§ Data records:
§ §

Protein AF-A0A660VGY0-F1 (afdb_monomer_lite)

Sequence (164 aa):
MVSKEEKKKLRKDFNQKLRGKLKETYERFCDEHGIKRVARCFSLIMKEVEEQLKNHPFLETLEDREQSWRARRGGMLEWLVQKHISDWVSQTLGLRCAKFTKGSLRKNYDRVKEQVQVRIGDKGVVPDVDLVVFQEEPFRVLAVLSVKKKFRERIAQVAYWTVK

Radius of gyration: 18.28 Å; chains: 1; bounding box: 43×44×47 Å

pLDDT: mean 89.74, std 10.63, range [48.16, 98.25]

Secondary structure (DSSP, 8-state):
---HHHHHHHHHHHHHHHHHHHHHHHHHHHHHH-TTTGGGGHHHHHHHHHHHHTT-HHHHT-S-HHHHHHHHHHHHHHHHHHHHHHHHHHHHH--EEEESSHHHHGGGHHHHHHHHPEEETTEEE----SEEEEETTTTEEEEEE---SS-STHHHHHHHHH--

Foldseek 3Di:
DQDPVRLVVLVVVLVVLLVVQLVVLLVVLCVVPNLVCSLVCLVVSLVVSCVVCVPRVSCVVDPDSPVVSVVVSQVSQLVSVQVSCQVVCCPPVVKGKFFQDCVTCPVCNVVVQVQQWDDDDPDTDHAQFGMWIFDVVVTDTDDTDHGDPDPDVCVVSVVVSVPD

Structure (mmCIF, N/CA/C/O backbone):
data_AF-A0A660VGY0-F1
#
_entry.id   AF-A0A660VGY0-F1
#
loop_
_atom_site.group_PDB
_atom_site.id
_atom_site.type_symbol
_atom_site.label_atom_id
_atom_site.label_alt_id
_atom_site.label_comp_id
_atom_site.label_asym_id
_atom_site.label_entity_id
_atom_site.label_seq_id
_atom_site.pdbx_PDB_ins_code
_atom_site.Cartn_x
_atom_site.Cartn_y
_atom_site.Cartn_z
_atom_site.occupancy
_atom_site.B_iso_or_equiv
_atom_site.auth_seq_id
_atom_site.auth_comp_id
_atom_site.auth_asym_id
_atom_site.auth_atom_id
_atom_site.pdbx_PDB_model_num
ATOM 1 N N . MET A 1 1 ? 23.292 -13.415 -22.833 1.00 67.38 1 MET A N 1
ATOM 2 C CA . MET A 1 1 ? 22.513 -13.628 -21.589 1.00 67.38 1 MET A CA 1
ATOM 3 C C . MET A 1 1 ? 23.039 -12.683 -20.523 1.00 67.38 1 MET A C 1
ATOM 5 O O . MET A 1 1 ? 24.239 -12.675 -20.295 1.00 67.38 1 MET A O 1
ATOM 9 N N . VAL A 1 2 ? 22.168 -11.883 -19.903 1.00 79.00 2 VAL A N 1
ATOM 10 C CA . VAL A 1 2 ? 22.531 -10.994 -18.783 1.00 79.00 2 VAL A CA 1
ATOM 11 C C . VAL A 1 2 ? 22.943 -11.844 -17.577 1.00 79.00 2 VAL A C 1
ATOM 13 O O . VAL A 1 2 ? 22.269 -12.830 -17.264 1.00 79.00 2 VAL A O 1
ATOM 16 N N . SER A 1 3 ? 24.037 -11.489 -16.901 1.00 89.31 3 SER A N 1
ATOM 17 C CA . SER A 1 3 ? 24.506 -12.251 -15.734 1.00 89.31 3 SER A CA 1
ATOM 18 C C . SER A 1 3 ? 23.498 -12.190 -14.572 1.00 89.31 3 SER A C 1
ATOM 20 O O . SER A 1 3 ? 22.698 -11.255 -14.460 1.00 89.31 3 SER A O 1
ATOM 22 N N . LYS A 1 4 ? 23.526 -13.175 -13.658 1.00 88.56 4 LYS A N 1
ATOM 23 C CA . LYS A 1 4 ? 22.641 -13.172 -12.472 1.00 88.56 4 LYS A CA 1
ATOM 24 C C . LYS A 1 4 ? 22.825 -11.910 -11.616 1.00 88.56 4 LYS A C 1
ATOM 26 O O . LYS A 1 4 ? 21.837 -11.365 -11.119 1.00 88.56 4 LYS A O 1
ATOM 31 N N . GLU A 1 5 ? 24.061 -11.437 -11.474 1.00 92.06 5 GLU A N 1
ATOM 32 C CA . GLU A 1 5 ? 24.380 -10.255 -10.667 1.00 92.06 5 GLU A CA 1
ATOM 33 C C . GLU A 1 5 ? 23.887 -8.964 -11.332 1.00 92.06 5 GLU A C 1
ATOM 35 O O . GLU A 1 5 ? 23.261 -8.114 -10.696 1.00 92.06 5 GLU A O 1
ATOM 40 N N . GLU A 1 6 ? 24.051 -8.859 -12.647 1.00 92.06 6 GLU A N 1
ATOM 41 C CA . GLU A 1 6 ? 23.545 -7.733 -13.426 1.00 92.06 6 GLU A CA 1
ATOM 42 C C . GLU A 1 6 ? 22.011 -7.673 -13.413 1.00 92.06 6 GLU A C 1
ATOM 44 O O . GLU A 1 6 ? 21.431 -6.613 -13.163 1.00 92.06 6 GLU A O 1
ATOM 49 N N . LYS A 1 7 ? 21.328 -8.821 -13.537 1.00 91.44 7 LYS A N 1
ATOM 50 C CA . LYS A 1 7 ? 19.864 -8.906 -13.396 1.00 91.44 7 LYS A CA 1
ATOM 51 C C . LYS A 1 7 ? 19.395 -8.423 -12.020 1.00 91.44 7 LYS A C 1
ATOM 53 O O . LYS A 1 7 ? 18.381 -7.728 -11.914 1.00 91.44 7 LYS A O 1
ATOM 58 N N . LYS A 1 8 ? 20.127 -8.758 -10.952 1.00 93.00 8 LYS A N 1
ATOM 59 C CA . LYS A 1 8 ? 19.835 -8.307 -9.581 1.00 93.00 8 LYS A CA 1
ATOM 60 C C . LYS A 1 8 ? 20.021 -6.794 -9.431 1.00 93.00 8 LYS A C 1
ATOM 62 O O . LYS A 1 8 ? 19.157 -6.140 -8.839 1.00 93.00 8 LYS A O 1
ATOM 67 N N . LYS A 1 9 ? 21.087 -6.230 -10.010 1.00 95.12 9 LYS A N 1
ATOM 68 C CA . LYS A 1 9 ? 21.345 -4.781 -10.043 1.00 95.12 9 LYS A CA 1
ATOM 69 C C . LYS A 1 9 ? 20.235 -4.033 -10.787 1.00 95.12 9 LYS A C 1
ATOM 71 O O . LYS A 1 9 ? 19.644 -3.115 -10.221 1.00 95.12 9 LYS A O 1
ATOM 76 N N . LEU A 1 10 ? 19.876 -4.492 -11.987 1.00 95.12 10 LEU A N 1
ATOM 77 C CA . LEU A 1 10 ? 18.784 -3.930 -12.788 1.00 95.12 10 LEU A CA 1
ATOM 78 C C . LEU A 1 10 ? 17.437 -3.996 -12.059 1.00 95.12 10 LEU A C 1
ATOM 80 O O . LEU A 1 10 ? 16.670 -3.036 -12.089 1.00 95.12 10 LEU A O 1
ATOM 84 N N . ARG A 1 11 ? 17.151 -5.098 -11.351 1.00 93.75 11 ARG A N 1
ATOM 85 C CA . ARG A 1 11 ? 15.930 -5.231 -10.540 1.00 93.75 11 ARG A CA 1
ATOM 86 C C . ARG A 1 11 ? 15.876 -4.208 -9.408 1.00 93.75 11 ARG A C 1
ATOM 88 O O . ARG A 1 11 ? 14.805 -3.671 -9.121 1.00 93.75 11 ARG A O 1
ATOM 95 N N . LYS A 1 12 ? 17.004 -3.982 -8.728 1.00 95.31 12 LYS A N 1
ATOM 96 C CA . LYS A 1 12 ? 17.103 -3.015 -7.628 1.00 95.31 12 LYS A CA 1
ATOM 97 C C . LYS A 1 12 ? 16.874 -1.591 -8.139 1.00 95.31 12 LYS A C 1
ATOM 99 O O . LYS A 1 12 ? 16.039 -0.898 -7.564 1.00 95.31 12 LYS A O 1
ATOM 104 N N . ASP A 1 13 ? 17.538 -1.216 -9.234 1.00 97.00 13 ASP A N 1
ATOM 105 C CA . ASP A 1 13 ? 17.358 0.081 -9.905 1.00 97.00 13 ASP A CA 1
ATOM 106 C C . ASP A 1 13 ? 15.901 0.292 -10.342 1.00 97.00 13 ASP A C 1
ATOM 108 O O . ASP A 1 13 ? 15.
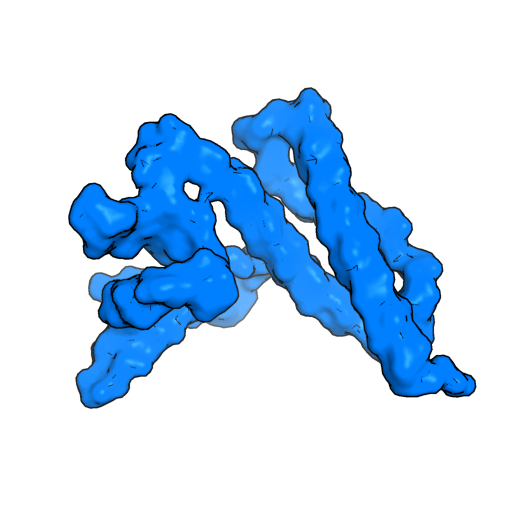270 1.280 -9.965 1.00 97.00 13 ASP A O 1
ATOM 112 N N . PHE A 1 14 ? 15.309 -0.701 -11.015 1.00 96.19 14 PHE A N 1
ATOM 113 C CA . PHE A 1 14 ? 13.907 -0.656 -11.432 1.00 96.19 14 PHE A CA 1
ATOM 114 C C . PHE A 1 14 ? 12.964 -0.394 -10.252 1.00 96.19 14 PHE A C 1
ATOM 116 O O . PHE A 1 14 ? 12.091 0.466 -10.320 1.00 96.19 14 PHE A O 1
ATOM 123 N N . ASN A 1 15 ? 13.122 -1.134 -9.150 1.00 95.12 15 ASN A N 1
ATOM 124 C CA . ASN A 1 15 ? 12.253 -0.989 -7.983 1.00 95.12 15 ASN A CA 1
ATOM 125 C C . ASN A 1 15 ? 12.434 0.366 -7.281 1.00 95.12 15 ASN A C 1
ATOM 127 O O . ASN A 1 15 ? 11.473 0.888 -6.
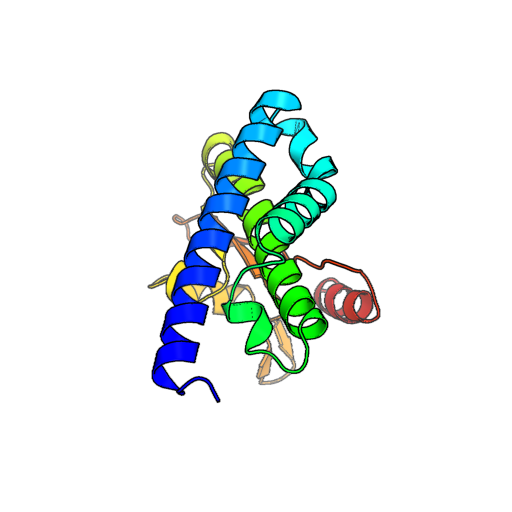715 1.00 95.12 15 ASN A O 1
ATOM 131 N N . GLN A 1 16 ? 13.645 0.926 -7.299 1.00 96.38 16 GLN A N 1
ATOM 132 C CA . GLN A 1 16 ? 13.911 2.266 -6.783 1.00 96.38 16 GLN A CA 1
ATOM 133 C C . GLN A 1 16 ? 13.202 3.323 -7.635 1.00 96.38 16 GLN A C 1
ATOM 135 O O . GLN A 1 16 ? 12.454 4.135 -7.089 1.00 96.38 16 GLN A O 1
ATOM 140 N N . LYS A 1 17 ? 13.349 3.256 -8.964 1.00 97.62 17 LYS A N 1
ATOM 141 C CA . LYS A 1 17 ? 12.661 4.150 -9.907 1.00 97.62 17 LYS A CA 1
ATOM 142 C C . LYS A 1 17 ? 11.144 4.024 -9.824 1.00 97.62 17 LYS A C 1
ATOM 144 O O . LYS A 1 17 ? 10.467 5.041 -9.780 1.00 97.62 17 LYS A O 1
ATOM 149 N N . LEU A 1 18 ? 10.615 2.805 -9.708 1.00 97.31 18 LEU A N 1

§ §

§ Exercise prompt: All lines from the one bearing "ATOM 108 O O . ASP A 1 13 ? 15." through the last line of the records, and only those, should be duplicated exactly; no picture belongs in the copy.

§ Answer section:
ATOM 108 O O . ASP A 1 13 ? 15.
270 1.280 -9.965 1.00 97.00 13 ASP A O 1
ATOM 112 N N . PHE A 1 14 ? 15.309 -0.701 -11.015 1.00 96.19 14 PHE A N 1
ATOM 113 C CA . PHE A 1 14 ? 13.907 -0.656 -11.432 1.00 96.19 14 PHE A CA 1
ATOM 114 C C . PHE A 1 14 ? 12.964 -0.394 -10.252 1.00 96.19 14 PHE A C 1
ATOM 116 O O . PHE A 1 14 ? 12.091 0.466 -10.320 1.00 96.19 14 PHE A O 1
ATOM 123 N N . ASN A 1 15 ? 13.122 -1.134 -9.150 1.00 95.12 15 ASN A N 1
ATOM 124 C CA . ASN A 1 15 ? 12.253 -0.989 -7.983 1.00 95.12 15 ASN A CA 1
ATOM 125 C C . ASN A 1 15 ? 12.434 0.366 -7.281 1.00 95.12 15 ASN A C 1
ATOM 127 O O . ASN A 1 15 ? 11.473 0.888 -6.
715 1.00 95.12 15 ASN A O 1
ATOM 131 N N . GLN A 1 16 ? 13.645 0.926 -7.299 1.00 96.38 16 GLN A N 1
ATOM 132 C CA . GLN A 1 16 ? 13.911 2.266 -6.783 1.00 96.38 16 GLN A CA 1
ATOM 133 C C . GLN A 1 16 ? 13.202 3.323 -7.635 1.00 96.38 16 GLN A C 1
ATOM 135 O O . GLN A 1 16 ? 12.454 4.135 -7.089 1.00 96.38 16 GLN A O 1
ATOM 140 N N . LYS A 1 17 ? 13.349 3.256 -8.964 1.00 97.62 17 LYS A N 1
ATOM 141 C CA . LYS A 1 17 ? 12.661 4.150 -9.907 1.00 97.62 17 LYS A CA 1
ATOM 142 C C . LYS A 1 17 ? 11.144 4.024 -9.824 1.00 97.62 17 LYS A C 1
ATOM 144 O O . LYS A 1 17 ? 10.467 5.041 -9.780 1.00 97.62 17 LYS A O 1
ATOM 149 N N . LEU A 1 18 ? 10.615 2.805 -9.708 1.00 97.31 18 LEU A N 1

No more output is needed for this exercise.